(Assignment): The material below holds pictures, which are to be left out; copy exactly the lines from the one with "ATOM 274 O O" through the one with "ATOM 304 O O".

(Supplied data):
Segment Open

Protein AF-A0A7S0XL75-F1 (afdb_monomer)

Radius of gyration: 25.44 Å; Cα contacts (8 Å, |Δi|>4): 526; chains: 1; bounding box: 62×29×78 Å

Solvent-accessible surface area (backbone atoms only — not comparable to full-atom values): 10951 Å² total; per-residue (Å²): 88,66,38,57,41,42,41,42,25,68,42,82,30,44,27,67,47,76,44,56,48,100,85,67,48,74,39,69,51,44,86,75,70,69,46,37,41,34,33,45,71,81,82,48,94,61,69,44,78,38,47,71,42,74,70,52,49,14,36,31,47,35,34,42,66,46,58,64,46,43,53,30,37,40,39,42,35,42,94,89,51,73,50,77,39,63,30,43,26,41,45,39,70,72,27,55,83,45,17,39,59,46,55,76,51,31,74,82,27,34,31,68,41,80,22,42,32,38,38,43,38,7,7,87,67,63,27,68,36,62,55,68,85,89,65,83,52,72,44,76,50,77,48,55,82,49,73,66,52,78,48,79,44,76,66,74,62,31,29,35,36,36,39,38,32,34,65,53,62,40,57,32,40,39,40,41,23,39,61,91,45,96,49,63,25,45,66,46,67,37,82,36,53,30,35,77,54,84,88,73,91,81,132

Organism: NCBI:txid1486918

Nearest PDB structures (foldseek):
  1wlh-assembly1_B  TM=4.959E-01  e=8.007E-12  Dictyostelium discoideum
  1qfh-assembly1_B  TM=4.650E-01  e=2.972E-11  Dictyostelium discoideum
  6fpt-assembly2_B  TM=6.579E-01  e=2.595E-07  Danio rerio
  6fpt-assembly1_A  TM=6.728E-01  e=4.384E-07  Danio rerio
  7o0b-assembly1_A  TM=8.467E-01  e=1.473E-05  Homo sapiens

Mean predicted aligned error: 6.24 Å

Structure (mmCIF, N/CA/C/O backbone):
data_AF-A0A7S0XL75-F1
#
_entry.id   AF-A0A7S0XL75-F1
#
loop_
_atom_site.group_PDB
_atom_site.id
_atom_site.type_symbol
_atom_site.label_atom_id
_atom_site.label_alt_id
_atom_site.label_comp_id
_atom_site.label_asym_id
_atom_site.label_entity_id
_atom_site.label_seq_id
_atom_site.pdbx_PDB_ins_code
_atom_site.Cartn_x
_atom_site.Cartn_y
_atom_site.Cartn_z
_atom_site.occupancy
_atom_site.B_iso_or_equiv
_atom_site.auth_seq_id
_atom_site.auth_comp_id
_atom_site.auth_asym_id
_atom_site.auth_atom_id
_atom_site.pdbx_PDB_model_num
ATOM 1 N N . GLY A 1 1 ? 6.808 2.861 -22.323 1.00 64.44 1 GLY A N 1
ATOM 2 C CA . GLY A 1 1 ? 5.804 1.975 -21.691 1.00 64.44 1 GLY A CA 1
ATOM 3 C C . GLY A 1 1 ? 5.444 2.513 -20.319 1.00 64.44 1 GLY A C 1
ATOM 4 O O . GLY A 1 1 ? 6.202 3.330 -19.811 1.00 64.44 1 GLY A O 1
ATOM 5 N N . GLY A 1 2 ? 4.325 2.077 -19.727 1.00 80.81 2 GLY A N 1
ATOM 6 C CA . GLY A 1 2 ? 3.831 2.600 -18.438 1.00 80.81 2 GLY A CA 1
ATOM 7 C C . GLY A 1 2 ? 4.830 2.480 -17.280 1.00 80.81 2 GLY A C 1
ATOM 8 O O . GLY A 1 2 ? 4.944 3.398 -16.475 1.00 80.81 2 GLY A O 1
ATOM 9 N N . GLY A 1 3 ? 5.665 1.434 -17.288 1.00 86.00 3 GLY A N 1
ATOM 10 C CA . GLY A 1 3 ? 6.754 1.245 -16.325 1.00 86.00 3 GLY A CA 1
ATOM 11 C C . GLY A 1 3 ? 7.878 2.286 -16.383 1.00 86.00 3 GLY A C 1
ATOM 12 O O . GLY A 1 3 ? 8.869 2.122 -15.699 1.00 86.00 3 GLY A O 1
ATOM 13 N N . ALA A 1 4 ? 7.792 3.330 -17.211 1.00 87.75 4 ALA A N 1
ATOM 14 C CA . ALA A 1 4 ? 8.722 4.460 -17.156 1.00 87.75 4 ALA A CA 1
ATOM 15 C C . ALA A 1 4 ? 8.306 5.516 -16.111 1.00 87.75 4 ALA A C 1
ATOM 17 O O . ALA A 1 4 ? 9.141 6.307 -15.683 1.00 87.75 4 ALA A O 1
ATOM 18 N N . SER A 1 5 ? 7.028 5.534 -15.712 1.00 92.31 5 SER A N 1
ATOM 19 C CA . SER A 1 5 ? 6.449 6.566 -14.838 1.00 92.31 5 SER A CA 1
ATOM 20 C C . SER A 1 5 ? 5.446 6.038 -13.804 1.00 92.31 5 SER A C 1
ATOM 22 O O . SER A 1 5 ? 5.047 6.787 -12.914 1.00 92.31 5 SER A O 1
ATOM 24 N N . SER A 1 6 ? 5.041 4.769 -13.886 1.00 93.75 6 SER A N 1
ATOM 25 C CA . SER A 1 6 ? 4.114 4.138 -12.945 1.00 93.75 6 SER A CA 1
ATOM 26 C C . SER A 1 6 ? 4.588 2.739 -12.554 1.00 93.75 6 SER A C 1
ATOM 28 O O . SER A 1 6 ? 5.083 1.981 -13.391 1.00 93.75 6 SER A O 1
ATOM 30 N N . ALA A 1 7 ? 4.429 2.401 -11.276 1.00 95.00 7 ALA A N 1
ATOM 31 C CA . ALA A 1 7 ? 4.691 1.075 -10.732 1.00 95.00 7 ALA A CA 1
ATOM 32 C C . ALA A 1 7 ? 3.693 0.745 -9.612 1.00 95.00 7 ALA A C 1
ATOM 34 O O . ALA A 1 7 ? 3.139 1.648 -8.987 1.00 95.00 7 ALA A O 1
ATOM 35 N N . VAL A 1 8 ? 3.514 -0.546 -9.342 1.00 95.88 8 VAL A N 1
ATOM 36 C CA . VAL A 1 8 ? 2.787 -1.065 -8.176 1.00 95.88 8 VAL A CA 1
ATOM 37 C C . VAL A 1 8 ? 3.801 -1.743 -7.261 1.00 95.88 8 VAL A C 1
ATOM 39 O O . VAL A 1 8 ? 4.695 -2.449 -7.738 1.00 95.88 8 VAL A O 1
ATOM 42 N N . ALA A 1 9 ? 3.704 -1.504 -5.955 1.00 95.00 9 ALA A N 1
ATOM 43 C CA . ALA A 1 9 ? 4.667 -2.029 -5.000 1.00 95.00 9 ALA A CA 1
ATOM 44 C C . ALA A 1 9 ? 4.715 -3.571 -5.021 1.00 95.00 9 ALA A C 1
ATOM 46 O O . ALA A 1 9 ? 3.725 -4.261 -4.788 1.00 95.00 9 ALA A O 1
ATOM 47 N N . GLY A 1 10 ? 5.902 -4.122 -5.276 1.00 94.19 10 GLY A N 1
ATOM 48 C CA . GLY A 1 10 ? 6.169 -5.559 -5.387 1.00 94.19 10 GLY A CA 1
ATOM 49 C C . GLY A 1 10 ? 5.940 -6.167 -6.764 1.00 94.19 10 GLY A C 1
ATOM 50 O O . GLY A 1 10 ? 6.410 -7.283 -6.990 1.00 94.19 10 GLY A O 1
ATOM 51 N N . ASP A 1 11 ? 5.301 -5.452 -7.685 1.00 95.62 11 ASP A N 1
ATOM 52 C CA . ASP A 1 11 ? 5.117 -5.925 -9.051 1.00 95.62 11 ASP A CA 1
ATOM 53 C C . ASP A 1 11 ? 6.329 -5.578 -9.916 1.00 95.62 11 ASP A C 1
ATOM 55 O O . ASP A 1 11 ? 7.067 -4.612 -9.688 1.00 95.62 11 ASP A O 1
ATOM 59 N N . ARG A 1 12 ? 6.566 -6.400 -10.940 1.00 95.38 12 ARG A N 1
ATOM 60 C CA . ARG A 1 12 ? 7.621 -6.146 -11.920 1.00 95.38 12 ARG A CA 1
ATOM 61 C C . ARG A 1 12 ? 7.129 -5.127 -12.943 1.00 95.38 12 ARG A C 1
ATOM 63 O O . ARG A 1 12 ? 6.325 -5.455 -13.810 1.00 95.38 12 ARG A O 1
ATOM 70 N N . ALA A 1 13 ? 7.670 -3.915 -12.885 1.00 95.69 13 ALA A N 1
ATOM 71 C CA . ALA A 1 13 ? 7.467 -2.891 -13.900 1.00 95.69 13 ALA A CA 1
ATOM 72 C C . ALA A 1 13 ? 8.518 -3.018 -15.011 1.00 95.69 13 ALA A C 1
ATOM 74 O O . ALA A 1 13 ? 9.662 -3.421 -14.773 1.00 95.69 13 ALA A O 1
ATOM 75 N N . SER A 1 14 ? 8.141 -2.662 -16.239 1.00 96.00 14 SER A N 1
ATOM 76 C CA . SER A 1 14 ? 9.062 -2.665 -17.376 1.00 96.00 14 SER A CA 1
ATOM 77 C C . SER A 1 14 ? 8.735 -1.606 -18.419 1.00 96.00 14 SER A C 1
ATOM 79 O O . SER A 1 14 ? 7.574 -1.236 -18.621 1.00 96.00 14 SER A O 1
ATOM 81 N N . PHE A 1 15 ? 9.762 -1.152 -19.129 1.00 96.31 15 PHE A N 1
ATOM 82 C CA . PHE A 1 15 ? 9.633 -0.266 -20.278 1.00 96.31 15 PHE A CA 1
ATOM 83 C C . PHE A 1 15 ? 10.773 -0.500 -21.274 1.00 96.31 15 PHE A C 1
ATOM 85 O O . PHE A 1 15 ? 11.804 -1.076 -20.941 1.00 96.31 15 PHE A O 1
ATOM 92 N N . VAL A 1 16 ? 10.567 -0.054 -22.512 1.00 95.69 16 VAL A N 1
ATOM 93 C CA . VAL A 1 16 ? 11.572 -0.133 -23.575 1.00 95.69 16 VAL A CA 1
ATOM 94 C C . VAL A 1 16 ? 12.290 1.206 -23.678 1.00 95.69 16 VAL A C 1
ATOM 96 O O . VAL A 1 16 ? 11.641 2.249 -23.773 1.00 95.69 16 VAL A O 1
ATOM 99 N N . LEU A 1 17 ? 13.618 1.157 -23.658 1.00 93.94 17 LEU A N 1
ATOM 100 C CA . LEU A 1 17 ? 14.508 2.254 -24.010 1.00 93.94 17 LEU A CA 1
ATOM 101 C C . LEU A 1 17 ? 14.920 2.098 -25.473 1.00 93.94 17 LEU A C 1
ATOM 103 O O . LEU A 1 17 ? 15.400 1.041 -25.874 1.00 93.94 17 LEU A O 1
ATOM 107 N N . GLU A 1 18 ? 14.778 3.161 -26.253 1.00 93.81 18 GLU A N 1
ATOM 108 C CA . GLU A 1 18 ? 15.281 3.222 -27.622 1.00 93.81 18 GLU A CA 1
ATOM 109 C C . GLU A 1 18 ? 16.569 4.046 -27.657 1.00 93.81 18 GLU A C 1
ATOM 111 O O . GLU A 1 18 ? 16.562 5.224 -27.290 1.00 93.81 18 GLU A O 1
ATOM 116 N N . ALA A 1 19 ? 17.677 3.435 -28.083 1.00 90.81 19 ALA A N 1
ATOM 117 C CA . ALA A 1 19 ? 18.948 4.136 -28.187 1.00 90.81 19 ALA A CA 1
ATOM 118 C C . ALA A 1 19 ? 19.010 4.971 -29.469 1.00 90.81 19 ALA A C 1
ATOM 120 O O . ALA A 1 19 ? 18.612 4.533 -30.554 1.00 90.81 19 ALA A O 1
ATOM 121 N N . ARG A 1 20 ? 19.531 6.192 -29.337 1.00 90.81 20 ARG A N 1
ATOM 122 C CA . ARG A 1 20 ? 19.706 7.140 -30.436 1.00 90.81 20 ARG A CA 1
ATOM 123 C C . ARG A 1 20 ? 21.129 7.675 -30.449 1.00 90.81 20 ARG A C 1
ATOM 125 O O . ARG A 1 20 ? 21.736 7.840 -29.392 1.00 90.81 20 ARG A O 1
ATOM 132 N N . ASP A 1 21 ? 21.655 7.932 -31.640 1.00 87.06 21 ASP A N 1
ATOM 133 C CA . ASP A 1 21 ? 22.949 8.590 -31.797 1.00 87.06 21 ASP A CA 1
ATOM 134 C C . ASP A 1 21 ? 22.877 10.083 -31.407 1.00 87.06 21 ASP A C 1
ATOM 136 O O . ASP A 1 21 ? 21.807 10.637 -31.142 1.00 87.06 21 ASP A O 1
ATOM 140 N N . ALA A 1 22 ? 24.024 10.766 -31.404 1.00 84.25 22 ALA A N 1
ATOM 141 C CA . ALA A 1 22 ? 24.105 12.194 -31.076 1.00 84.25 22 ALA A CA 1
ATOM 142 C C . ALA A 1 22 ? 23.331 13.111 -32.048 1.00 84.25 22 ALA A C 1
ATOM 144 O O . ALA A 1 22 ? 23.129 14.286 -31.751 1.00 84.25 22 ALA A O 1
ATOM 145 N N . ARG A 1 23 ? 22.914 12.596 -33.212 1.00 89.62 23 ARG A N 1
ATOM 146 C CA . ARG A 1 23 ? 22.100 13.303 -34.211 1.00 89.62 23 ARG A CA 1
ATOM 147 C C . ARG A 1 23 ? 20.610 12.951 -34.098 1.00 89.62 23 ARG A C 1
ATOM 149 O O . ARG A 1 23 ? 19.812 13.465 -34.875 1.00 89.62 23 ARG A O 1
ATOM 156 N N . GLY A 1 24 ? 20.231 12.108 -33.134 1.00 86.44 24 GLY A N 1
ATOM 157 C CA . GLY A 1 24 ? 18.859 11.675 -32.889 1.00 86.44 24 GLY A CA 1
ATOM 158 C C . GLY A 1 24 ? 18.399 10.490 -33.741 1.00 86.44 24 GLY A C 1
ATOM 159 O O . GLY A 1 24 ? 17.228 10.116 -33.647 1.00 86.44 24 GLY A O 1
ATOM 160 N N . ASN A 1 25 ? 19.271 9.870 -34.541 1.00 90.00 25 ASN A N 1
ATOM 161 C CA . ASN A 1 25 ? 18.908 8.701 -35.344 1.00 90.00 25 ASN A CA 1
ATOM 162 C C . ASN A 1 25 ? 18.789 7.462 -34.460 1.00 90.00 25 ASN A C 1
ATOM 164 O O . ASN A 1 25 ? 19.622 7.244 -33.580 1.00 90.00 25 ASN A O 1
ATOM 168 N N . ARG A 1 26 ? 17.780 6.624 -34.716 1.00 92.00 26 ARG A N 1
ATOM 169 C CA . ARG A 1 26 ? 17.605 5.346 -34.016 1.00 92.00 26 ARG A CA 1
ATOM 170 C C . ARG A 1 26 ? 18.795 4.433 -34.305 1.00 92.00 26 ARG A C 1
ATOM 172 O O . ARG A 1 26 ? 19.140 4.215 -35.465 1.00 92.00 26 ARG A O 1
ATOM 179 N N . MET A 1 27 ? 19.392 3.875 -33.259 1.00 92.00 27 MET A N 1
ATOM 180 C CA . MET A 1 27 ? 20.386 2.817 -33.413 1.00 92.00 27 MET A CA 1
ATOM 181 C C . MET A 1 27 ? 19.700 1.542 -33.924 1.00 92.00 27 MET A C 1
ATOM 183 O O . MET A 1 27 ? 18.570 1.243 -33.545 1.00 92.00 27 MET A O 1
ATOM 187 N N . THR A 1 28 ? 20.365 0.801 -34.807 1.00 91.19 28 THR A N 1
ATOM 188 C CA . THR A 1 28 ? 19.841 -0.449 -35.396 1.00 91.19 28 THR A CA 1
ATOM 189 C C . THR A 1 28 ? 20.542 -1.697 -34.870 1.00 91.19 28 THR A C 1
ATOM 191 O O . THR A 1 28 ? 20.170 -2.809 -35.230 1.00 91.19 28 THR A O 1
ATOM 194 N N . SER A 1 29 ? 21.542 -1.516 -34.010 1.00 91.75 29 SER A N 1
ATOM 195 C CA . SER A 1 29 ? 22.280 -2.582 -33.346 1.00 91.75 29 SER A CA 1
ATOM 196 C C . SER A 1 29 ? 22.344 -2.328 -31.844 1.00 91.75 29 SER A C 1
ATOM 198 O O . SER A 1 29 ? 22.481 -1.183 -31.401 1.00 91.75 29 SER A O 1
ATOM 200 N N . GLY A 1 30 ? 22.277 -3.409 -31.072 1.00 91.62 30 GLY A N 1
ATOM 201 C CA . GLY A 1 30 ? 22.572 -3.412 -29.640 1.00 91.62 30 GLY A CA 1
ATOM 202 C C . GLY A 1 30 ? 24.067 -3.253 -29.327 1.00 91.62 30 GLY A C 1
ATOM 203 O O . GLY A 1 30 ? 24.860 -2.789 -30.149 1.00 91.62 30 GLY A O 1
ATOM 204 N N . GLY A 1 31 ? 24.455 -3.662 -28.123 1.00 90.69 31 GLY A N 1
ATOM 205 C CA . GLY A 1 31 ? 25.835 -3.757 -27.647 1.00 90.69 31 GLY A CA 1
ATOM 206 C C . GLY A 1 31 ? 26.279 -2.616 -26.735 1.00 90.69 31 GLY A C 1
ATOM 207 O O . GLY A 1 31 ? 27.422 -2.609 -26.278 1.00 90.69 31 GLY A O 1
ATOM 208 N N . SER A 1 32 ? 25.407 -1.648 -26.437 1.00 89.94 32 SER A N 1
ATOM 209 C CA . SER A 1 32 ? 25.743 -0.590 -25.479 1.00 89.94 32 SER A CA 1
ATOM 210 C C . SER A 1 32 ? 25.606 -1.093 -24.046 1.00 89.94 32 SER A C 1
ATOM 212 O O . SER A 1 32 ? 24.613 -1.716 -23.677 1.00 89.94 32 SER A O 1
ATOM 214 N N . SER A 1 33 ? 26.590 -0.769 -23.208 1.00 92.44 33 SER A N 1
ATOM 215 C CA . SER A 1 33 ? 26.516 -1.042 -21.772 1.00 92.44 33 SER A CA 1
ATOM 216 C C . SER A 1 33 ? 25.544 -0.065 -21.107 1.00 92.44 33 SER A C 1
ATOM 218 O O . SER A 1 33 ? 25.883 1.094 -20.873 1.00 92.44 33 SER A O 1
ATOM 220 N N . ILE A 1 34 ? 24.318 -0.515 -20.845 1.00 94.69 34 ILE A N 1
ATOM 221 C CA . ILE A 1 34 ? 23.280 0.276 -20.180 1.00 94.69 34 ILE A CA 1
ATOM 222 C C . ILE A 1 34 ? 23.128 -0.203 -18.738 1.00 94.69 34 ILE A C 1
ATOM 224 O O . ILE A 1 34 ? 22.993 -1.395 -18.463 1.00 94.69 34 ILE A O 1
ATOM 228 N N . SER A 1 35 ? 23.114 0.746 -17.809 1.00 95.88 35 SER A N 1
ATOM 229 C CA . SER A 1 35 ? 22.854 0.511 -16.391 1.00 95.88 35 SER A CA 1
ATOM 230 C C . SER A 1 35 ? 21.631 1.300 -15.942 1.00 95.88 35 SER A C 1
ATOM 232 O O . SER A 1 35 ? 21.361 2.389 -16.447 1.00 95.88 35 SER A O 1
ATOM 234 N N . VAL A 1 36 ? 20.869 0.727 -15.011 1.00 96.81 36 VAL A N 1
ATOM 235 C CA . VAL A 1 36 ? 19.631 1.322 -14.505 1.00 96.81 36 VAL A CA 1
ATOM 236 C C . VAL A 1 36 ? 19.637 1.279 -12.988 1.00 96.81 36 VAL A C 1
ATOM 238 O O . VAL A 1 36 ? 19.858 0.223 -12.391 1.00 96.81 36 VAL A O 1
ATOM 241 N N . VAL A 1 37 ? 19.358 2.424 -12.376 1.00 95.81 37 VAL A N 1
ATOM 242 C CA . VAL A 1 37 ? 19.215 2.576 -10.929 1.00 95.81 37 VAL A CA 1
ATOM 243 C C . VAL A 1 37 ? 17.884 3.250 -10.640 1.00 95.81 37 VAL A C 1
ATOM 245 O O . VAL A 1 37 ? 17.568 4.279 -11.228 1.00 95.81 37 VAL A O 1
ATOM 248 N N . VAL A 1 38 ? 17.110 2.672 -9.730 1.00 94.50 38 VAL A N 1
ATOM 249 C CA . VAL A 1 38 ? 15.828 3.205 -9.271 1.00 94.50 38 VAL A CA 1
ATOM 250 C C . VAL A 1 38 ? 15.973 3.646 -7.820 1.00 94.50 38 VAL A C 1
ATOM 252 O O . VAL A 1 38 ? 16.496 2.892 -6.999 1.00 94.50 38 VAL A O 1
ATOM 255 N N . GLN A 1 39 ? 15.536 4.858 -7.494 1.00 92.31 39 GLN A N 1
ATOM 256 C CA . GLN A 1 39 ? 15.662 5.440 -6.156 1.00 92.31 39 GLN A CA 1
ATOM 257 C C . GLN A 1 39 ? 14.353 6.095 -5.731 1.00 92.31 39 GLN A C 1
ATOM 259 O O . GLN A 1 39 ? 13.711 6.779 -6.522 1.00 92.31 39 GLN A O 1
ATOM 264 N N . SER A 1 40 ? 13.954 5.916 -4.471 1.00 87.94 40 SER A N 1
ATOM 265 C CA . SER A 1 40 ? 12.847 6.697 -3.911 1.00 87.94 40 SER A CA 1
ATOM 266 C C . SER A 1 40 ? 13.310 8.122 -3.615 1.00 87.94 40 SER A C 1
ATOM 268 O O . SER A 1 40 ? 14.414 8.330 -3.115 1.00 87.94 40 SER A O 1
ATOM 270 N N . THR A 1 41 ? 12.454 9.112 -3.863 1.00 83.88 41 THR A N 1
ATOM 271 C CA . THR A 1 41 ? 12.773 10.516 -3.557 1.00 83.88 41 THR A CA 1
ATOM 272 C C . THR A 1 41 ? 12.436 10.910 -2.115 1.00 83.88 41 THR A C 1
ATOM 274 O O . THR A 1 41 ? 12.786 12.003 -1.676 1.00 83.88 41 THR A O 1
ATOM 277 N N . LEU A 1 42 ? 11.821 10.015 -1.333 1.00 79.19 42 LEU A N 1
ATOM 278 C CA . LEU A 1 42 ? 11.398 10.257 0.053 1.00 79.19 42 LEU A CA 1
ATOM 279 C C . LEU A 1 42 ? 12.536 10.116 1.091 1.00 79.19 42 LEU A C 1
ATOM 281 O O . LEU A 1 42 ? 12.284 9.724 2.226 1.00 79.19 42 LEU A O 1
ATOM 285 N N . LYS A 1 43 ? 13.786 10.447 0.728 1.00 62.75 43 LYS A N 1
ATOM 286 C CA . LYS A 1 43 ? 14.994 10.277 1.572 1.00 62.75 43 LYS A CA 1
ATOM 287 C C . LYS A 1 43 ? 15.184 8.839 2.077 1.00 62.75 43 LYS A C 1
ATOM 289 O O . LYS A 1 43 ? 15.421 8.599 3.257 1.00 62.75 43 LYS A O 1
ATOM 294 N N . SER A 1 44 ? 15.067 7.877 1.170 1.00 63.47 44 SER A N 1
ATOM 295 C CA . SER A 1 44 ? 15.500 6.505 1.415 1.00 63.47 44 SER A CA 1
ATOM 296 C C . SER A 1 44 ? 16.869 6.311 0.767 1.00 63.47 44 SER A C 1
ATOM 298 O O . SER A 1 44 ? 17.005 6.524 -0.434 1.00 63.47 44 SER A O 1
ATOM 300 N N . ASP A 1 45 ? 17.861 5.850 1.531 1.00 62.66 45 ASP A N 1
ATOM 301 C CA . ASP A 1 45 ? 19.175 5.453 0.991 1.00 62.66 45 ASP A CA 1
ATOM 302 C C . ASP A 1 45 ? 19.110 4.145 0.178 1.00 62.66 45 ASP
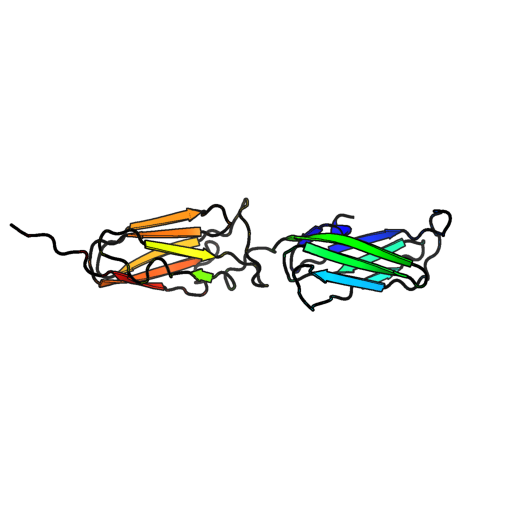 A C 1
ATOM 304 O O . ASP A 1 45 ? 20.123 3.604 -0.270 1.00 62.66 45 ASP A O 1
ATOM 308 N N . THR A 1 46 ? 17.912 3.590 -0.024 1.00 77.06 46 THR A N 1
ATOM 309 C CA . THR A 1 46 ? 17.729 2.347 -0.763 1.00 77.06 46 THR A CA 1
ATOM 310 C C . THR A 1 46 ? 17.654 2.636 -2.258 1.00 77.06 46 THR A C 1
ATOM 312 O O . THR A 1 46 ? 16.666 3.163 -2.771 1.00 77.06 46 THR A O 1
ATOM 315 N N . SER A 1 47 ? 18.716 2.254 -2.967 1.00 87.25 47 SER A N 1
ATOM 316 C CA . SER A 1 47 ? 18.734 2.191 -4.427 1.00 87.25 47 SER A CA 1
ATOM 317 C C . SER A 1 47 ? 18.527 0.756 -4.899 1.00 87.25 47 SER A C 1
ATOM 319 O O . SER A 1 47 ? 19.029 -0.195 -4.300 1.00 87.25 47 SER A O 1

Segment Closed

(Result of this task):
ATOM 274 O O . THR A 1 41 ? 12.786 12.003 -1.676 1.00 83.88 41 THR A O 1
ATOM 277 N N . LEU A 1 42 ? 11.821 10.015 -1.333 1.00 79.19 42 LEU A N 1
ATOM 278 C CA . LEU A 1 42 ? 11.398 10.257 0.053 1.00 79.19 42 LEU A CA 1
ATOM 279 C C . LEU A 1 42 ? 12.536 10.116 1.091 1.00 79.19 42 LEU A C 1
ATOM 281 O O . LEU A 1 42 ? 12.284 9.724 2.226 1.00 79.19 42 LEU A O 1
ATOM 285 N N . LYS A 1 43 ? 13.786 10.447 0.728 1.00 62.75 43 LYS A N 1
ATOM 286 C CA . LYS A 1 43 ? 14.994 10.277 1.572 1.00 62.75 43 LYS A CA 1
ATOM 287 C C . LYS A 1 43 ? 15.184 8.839 2.077 1.00 62.75 43 LYS A C 1
ATOM 289 O O . LYS A 1 43 ? 15.421 8.599 3.257 1.00 62.75 43 LYS A O 1
ATOM 294 N N . SER A 1 44 ? 15.067 7.877 1.170 1.00 63.47 44 SER A N 1
ATOM 295 C CA . SER A 1 44 ? 15.500 6.505 1.415 1.00 63.47 44 SER A CA 1
ATOM 296 C C . SER A 1 44 ? 16.869 6.311 0.767 1.00 63.47 44 SER A C 1
ATOM 298 O O . SER A 1 44 ? 17.005 6.524 -0.434 1.00 63.47 44 SER A O 1
ATOM 300 N N . ASP A 1 45 ? 17.861 5.850 1.531 1.00 62.66 45 ASP A N 1
ATOM 301 C CA . ASP A 1 45 ? 19.175 5.453 0.991 1.00 62.66 45 ASP A CA 1
ATOM 302 C C . ASP A 1 45 ? 19.110 4.145 0.178 1.00 62.66 45 ASP
 A C 1
ATOM 304 O O . ASP A 1 45 ? 20.123 3.604 -0.270 1.00 62.66 45 ASP A O 1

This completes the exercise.